First create the collection in the way you want to export, with images that have a single band. This could be the images as-is, or some kind of temporal summary such as annual images. 

Then call the appropriate getCollExportParams_* function to get a list of parameter dictionaries, one for each image to be exported.

Then create tasks from each set of parameters using createTasks(). 

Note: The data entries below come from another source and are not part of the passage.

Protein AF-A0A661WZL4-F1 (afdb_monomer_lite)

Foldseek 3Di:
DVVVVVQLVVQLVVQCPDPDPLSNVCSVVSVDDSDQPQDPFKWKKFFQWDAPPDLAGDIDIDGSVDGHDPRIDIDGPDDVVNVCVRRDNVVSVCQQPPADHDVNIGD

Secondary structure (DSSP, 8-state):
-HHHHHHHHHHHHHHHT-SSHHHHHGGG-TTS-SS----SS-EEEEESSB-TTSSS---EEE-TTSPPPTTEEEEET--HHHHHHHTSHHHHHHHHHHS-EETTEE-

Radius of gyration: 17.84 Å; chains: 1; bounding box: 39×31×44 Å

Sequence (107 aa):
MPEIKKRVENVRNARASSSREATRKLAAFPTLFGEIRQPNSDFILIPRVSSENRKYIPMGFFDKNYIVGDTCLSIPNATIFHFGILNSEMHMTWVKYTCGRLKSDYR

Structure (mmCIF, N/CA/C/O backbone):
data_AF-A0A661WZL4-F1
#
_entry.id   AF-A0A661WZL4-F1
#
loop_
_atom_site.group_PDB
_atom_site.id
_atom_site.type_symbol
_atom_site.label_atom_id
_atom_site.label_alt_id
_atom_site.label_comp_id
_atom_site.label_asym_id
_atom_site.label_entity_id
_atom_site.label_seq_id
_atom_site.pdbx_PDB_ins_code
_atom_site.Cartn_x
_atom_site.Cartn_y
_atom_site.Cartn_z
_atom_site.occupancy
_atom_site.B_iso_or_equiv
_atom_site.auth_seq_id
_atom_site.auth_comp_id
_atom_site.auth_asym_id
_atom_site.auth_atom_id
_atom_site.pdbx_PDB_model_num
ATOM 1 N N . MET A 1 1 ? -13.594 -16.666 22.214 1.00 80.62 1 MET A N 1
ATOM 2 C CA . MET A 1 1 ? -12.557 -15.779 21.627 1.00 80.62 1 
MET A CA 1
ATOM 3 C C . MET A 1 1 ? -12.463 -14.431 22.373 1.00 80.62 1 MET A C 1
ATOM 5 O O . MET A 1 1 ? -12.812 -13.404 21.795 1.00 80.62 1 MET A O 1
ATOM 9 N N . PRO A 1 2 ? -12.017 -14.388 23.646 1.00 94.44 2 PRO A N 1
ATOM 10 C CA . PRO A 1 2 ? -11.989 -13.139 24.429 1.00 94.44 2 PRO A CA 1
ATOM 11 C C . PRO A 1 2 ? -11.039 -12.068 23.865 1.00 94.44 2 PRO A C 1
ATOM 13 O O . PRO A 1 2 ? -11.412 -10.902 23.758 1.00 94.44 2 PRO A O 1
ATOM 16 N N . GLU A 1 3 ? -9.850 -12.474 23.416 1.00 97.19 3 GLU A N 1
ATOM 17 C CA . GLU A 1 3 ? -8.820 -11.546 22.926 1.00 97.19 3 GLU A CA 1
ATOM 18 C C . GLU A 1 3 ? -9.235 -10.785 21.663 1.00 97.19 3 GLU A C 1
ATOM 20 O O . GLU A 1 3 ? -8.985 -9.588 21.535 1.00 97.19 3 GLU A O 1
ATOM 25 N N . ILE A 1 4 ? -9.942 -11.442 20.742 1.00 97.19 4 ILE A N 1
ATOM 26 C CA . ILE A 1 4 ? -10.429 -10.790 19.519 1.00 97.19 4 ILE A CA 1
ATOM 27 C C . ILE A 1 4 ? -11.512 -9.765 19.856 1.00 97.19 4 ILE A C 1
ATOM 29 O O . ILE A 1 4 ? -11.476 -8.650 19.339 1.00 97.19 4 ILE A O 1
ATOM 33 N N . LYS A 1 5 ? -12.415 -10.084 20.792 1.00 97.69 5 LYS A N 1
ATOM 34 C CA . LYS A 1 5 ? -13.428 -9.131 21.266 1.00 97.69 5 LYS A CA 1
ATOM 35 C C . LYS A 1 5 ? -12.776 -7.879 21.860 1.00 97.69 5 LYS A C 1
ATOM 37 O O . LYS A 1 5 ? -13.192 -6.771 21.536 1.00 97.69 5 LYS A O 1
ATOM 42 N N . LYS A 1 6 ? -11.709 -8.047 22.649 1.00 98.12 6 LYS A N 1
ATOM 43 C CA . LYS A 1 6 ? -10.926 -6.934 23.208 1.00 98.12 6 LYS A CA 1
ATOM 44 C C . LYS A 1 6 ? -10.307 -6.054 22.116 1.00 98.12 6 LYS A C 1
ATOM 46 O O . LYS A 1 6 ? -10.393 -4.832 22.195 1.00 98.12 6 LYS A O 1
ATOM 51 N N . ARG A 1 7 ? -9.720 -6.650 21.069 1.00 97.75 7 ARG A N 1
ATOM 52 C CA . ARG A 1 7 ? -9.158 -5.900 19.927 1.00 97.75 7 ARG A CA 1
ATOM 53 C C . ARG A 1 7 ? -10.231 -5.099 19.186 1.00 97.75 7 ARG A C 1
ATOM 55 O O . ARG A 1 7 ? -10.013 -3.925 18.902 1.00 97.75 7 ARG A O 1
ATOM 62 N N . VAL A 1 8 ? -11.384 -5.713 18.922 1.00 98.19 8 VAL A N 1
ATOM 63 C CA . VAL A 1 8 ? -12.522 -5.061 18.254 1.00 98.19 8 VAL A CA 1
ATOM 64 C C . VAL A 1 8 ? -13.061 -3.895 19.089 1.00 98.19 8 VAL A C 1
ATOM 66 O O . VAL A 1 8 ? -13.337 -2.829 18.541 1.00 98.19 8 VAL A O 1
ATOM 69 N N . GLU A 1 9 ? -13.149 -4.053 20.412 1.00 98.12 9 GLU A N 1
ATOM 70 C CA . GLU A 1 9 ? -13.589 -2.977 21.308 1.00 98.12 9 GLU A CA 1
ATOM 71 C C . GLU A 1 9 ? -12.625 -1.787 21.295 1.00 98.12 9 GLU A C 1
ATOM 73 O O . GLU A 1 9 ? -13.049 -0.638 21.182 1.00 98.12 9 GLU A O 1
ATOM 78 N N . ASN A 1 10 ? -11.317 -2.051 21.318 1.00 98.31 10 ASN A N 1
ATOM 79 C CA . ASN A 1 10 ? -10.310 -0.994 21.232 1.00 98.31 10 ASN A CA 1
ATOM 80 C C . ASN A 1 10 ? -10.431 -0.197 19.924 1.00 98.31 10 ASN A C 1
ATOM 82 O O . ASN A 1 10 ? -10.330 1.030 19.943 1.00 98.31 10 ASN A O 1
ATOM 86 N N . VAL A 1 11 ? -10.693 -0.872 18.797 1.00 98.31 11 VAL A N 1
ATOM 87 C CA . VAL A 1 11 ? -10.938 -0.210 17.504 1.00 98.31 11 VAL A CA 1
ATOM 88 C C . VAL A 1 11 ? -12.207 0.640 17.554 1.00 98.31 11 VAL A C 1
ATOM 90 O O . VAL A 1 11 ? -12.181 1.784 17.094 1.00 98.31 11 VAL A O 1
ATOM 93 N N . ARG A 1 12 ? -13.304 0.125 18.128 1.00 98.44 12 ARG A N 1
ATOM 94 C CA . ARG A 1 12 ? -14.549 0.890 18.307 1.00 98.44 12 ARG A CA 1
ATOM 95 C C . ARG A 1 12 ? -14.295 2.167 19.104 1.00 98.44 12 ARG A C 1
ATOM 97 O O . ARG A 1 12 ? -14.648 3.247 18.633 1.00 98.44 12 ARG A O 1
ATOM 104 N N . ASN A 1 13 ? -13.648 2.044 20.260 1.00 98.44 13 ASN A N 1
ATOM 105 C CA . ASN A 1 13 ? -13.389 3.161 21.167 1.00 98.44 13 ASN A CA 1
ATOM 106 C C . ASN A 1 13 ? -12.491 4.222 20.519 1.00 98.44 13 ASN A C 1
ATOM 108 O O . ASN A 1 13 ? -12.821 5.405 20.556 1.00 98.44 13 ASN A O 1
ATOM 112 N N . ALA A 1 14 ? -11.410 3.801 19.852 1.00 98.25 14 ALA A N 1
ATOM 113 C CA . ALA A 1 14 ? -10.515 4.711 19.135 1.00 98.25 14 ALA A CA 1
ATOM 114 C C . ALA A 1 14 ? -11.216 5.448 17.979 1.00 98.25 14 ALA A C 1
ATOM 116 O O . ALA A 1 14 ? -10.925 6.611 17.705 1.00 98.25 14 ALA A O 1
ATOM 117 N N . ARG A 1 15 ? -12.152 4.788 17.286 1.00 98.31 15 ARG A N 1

Then start those tasks with performTasks()


## VIIRS

* Continuous dataset, monthly, extent 75N-65S
* Actually we're going to take the opportunity to change this to 75N-60S to slightly reduce storage
* Native resolution equivalent to 500m (but not precisely equal to the mastergrids 500m, so use the getCollExportParams_ContAgg function to allow us to specify the required MG resolution as opposed to outputting the exact native resolution but specify "Data" for the aggregations to just use NN resampling
* For aggregated data, we only store this at 5km aggregated resolution, not 1km or 10km, and we will want mean, min, max, SD.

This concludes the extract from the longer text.